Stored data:
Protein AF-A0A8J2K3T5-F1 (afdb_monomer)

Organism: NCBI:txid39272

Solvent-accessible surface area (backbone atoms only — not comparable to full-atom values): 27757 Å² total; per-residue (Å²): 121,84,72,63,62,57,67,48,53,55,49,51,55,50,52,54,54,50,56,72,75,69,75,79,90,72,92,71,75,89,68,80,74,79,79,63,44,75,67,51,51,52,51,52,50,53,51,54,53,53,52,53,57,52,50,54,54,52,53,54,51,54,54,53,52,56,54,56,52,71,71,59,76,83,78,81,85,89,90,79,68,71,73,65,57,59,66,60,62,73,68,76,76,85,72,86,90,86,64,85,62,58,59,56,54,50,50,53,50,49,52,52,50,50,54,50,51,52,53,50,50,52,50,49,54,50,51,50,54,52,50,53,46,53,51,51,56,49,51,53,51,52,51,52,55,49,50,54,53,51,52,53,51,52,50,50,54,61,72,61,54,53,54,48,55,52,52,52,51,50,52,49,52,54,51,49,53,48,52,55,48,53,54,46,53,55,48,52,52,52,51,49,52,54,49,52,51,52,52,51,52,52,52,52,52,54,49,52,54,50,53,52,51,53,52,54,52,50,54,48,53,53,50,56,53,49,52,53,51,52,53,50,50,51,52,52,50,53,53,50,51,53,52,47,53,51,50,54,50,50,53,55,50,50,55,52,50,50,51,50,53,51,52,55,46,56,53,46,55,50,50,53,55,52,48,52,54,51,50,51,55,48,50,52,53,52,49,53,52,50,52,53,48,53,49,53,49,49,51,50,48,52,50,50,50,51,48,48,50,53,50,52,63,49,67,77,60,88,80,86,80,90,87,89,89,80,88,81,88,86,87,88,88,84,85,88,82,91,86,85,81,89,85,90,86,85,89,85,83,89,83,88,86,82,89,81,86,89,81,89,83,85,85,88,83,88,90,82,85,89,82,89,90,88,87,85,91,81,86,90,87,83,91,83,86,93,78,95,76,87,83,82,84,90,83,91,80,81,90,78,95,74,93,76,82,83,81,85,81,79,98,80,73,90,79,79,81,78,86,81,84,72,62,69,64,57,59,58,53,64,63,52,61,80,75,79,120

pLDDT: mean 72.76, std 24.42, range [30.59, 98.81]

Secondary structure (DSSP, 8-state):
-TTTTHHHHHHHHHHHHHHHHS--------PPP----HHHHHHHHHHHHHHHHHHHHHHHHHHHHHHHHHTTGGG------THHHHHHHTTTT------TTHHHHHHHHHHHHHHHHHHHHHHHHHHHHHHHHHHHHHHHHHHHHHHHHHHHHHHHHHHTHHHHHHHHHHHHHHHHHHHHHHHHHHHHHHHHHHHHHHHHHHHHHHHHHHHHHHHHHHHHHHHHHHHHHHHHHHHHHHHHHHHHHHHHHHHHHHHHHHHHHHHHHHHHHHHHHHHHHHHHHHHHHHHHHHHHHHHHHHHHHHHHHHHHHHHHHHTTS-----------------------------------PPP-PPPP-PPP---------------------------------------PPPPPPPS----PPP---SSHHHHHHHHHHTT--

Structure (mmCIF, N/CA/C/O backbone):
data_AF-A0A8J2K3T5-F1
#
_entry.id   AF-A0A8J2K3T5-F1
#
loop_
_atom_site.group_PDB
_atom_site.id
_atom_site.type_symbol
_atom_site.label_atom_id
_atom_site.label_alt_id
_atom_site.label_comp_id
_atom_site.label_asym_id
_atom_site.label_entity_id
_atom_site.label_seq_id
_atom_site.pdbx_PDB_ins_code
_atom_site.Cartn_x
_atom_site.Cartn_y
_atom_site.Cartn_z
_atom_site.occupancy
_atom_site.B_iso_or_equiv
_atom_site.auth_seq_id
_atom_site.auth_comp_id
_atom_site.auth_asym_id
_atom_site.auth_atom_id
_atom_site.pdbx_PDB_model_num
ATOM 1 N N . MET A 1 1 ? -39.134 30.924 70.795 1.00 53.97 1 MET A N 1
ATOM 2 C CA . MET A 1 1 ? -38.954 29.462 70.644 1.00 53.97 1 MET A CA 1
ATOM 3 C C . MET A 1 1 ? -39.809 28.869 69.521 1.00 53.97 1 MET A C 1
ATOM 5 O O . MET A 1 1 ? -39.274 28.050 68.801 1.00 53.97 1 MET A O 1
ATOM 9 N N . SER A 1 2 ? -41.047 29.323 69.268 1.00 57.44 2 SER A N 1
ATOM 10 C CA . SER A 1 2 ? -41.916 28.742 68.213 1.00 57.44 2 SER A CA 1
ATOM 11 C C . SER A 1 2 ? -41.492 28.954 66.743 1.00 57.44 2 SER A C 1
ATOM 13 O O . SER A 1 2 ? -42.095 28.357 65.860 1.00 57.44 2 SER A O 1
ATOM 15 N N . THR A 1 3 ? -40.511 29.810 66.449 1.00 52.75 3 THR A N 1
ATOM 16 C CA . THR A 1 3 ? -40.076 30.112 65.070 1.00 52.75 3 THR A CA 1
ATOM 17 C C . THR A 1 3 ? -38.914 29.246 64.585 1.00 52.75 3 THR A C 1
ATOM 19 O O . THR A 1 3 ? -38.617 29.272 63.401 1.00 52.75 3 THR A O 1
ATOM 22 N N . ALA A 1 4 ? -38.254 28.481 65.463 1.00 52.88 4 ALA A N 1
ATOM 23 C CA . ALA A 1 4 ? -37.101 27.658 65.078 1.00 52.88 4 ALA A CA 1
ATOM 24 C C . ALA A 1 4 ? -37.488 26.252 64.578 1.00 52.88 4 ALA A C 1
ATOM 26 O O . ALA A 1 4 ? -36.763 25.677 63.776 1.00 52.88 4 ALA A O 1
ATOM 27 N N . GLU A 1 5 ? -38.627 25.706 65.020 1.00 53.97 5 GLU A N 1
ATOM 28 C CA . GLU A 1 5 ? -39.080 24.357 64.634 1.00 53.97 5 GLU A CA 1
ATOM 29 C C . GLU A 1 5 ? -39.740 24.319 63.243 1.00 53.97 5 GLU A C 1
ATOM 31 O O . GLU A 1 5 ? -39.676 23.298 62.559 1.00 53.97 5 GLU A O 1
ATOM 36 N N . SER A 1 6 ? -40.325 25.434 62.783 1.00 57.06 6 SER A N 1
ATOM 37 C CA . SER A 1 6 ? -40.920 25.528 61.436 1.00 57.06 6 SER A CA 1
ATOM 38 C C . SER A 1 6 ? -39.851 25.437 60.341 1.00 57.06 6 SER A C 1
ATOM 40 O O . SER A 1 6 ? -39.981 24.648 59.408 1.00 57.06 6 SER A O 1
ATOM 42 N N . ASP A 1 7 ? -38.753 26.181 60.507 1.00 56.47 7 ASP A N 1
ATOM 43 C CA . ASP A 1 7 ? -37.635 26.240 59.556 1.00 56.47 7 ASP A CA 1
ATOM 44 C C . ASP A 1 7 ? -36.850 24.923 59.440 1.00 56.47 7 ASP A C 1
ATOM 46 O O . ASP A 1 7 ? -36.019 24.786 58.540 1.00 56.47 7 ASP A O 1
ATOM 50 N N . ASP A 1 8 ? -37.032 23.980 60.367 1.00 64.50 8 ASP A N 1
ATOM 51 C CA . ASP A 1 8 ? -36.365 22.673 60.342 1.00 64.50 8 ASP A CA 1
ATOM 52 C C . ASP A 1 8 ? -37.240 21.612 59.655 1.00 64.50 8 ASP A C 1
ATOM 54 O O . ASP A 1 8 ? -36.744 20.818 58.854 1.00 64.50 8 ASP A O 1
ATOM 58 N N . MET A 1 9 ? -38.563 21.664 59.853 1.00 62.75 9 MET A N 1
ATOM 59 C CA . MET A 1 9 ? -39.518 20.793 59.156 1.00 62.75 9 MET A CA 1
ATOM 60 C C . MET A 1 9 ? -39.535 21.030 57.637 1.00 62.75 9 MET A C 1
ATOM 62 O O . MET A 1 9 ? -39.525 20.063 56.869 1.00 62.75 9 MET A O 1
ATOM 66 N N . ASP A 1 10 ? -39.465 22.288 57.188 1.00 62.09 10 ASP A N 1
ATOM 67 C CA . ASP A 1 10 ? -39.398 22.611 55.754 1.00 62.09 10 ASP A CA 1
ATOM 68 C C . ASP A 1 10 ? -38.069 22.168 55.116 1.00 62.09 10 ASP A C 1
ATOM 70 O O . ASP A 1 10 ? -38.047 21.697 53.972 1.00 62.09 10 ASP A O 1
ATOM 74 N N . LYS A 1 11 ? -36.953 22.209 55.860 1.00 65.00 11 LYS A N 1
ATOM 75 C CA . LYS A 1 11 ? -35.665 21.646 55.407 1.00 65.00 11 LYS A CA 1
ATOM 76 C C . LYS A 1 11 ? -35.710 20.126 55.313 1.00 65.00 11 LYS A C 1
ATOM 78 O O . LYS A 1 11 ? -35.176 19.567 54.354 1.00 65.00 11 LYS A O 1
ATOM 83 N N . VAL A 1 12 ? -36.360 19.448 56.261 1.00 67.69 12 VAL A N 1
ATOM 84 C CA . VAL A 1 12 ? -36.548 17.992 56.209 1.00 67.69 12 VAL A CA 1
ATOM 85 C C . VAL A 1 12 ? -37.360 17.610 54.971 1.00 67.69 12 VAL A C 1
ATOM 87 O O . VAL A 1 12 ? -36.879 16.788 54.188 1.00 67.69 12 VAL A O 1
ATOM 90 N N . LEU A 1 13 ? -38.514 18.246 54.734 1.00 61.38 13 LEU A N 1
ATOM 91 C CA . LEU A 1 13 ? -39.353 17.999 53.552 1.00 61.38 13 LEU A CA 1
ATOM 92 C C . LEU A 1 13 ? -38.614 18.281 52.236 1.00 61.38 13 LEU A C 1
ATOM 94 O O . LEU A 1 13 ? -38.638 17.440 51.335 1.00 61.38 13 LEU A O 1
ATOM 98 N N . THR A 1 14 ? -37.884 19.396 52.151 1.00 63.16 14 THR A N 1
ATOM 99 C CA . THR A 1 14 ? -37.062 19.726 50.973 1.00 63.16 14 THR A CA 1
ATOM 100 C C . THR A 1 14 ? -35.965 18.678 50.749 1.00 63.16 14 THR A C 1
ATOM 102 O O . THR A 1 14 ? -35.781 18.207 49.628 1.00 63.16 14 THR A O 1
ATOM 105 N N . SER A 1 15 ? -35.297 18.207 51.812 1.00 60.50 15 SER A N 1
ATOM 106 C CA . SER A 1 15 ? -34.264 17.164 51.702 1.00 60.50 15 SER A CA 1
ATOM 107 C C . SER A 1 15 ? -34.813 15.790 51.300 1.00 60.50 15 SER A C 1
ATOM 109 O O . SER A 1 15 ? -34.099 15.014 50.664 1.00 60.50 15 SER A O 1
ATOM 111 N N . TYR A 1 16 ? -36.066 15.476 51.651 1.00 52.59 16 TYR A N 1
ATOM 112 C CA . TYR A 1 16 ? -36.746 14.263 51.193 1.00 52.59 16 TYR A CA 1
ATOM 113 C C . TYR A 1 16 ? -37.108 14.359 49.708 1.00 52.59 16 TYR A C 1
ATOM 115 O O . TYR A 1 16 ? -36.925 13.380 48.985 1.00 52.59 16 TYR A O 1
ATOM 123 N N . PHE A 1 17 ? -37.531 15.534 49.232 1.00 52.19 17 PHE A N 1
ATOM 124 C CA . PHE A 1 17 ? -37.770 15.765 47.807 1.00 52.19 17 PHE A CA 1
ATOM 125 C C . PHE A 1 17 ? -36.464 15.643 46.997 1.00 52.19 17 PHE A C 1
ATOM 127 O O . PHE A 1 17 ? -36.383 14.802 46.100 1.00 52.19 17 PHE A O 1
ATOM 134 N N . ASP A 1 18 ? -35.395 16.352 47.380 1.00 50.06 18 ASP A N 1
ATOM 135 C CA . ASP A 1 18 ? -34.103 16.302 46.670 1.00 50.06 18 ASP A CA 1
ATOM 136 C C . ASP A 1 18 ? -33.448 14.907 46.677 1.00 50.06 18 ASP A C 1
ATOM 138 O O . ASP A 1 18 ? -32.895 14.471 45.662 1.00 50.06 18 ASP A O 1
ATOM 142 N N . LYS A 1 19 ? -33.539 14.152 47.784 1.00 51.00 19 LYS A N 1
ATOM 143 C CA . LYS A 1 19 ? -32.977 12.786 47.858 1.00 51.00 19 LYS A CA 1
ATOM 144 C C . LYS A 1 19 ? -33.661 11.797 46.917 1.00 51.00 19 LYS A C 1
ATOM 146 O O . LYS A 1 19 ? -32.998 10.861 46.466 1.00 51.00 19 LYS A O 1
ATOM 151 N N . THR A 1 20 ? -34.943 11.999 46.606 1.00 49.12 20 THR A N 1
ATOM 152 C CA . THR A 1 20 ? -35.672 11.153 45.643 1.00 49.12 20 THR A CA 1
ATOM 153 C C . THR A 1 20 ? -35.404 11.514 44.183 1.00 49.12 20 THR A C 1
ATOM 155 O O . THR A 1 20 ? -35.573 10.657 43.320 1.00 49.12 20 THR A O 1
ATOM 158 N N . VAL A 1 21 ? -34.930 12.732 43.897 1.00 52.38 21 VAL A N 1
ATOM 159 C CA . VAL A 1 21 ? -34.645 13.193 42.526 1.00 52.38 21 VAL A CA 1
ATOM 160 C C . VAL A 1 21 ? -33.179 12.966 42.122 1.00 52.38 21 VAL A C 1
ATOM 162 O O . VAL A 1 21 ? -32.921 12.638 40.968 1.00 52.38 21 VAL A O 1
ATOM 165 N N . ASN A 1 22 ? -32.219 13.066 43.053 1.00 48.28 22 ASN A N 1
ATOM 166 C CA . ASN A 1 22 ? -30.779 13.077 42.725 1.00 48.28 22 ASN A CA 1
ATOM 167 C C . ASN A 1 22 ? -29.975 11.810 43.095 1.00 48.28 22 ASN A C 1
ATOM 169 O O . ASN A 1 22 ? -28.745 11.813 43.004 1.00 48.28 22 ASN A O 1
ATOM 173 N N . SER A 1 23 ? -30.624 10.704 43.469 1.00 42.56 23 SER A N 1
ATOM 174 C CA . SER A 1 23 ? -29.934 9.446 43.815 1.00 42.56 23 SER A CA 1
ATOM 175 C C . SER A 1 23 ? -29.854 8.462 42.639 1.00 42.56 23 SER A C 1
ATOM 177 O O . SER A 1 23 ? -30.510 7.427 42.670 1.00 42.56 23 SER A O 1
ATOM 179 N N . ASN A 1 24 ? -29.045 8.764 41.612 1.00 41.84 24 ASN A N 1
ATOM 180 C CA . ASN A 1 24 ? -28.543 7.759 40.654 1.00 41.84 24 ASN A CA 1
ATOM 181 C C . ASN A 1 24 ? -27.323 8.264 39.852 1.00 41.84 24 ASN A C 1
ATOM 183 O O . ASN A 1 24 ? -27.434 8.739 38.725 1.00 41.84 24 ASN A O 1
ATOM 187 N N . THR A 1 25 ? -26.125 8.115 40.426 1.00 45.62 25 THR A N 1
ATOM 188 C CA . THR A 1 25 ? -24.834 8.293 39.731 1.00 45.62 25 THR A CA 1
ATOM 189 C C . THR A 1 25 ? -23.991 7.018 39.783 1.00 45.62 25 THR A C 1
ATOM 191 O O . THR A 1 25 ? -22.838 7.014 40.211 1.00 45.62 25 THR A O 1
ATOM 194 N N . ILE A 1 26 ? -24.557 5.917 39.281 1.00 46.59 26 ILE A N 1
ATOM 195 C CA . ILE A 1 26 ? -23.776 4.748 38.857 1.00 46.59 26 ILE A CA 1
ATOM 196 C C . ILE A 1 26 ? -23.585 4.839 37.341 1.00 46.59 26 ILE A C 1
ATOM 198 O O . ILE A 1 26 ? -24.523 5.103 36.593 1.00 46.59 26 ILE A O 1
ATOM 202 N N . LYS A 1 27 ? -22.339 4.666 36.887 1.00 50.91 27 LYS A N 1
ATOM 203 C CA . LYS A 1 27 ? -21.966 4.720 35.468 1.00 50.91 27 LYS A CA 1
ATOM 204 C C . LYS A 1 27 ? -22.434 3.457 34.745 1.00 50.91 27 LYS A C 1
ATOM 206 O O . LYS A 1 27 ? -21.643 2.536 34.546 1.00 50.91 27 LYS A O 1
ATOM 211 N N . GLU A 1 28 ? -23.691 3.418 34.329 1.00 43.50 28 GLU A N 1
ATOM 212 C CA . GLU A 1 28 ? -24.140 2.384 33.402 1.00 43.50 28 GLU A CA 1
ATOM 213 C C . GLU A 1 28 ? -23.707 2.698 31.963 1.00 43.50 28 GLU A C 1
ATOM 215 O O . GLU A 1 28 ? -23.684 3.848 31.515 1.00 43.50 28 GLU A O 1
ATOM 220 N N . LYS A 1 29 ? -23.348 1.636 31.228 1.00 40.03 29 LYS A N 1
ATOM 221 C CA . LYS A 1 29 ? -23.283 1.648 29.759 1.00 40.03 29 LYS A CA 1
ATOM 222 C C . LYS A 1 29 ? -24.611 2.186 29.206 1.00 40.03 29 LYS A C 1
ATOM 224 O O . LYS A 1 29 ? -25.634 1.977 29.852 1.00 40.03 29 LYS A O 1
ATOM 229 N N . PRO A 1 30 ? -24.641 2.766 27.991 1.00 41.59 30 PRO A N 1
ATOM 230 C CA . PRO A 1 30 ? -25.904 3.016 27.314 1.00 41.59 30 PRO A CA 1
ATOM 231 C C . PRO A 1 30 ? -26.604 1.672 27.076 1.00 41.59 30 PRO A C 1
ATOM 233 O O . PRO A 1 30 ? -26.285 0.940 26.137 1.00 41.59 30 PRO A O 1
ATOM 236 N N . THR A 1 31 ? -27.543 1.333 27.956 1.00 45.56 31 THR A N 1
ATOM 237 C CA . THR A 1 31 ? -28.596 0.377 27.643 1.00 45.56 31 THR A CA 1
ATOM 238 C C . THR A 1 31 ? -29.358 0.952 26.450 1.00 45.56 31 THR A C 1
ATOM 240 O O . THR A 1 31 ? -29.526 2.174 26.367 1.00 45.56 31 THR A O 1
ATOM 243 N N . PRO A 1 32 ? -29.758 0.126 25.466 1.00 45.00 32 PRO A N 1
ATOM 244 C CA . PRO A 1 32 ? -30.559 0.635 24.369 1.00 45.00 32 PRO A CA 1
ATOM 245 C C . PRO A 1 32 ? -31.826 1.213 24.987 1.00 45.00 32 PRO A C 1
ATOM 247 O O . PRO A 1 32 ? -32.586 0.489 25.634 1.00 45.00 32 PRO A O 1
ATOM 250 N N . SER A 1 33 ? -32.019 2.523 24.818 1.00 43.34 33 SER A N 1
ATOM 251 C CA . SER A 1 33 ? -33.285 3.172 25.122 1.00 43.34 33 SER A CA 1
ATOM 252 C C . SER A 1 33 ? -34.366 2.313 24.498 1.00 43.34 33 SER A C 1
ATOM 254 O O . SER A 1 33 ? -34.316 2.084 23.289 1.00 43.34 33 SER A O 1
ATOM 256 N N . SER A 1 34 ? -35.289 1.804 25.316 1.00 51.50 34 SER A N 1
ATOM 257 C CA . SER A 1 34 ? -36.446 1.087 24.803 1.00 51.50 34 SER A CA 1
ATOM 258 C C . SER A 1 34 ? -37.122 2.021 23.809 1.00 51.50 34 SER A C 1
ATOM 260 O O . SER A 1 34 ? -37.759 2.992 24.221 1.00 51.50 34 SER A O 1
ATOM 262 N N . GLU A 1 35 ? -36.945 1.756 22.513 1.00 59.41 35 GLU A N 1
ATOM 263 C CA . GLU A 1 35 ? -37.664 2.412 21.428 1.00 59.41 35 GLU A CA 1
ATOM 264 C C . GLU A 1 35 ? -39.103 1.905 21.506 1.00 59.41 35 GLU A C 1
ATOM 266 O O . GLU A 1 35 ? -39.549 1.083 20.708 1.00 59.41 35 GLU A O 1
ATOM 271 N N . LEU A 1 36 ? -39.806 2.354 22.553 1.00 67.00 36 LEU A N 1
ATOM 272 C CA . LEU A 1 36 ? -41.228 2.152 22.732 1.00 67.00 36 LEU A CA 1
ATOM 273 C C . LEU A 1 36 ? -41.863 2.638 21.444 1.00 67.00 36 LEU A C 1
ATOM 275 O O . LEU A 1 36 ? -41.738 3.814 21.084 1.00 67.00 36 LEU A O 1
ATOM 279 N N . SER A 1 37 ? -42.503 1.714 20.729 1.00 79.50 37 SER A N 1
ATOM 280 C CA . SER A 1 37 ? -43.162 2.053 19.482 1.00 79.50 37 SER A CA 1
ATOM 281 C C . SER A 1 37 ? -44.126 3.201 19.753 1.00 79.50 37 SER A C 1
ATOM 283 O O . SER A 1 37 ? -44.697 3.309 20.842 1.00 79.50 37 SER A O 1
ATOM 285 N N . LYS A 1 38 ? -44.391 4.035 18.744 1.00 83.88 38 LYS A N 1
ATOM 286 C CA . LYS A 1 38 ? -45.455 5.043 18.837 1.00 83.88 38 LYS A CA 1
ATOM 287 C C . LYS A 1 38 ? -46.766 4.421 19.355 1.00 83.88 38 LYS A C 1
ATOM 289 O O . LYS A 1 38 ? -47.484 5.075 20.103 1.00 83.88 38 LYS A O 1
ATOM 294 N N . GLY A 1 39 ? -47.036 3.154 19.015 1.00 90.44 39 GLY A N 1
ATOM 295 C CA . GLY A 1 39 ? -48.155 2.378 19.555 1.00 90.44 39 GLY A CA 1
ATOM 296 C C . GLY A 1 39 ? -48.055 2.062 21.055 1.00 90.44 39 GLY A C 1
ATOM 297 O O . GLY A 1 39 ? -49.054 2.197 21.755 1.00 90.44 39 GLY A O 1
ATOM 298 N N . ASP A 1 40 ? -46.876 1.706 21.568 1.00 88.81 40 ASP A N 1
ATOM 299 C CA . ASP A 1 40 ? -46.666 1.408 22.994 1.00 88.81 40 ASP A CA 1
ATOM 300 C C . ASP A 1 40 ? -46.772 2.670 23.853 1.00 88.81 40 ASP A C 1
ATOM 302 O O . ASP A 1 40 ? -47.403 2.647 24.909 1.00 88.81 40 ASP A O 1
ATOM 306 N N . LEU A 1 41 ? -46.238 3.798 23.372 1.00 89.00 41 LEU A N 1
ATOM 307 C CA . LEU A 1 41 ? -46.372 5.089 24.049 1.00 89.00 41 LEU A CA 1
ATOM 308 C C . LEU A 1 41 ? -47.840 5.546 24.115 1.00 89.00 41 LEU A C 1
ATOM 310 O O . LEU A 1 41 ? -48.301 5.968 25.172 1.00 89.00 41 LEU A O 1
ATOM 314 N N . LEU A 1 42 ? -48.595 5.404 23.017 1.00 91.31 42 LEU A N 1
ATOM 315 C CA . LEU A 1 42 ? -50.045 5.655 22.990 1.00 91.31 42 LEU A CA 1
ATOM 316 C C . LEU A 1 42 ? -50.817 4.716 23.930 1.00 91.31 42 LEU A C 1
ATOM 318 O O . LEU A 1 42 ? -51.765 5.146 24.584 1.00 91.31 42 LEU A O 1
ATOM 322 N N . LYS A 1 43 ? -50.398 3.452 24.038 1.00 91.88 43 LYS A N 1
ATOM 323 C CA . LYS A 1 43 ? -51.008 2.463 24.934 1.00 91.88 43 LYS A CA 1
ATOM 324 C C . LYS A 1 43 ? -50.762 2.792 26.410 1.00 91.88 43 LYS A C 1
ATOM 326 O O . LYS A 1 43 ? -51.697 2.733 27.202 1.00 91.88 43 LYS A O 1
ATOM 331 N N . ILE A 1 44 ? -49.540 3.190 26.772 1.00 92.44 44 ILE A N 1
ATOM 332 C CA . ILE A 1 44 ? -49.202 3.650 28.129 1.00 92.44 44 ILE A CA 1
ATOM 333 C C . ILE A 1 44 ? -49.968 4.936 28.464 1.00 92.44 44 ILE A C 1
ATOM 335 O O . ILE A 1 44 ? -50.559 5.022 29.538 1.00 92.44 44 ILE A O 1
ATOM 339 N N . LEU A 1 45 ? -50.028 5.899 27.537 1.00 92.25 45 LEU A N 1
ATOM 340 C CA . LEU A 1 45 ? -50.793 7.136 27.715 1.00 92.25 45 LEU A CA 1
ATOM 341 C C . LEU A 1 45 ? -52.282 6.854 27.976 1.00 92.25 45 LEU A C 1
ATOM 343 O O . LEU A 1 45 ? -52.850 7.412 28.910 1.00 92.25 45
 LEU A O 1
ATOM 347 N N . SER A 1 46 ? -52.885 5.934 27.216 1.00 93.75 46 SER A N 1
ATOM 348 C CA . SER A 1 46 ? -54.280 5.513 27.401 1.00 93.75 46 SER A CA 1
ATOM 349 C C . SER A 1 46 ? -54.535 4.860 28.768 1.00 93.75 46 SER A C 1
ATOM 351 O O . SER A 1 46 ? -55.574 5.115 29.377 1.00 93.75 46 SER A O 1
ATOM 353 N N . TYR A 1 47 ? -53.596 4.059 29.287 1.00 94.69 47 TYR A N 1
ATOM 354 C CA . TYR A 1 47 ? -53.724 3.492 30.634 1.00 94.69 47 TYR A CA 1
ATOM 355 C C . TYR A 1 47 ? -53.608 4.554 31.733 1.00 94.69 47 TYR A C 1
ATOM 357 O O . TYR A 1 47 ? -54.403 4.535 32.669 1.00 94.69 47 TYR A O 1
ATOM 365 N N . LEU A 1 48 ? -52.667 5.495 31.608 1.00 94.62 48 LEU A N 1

Prompt:
Beginning with the line that has "ATOM 238 C C" and ending with the line that has "ATOM 258 C C", set down the lines above exactly and include no others.

Reply to the task:
ATOM 238 C C . THR A 1 31 ? -29.358 0.952 26.450 1.00 45.56 31 THR A C 1
ATOM 240 O O . THR A 1 31 ? -29.526 2.174 26.367 1.00 45.56 31 THR A O 1
ATOM 243 N N . PRO A 1 32 ? -29.758 0.126 25.466 1.00 45.00 32 PRO A N 1
ATOM 244 C CA . PRO A 1 32 ? -30.559 0.635 24.369 1.00 45.00 32 PRO A CA 1
ATOM 245 C C . PRO A 1 32 ? -31.826 1.213 24.987 1.00 45.00 32 PRO A C 1
ATOM 247 O O . PRO A 1 32 ? -32.586 0.489 25.634 1.00 45.00 32 PRO A O 1
ATOM 250 N N . SER A 1 33 ? -32.019 2.523 24.818 1.00 43.34 33 SER A N 1
ATOM 251 C CA . SER A 1 33 ? -33.285 3.172 25.122 1.00 43.34 33 SER A CA 1
ATOM 252 C C . SER A 1 33 ? -34.366 2.313 24.498 1.00 43.34 33 SER A C 1
ATOM 254 O O . SER A 1 33 ? -34.316 2.084 23.289 1.00 43.34 33 SER A O 1
ATOM 256 N N . SER A 1 34 ? -35.289 1.804 25.316 1.00 51.50 34 SER A N 1
ATOM 257 C CA . SER A 1 34 ? -36.446 1.087 24.803 1.00 51.50 34 SER A CA 1
ATOM 258 C C . SER A 1 34 ? -37.122 2.021 23.809 1.00 51.50 34 SER A C 1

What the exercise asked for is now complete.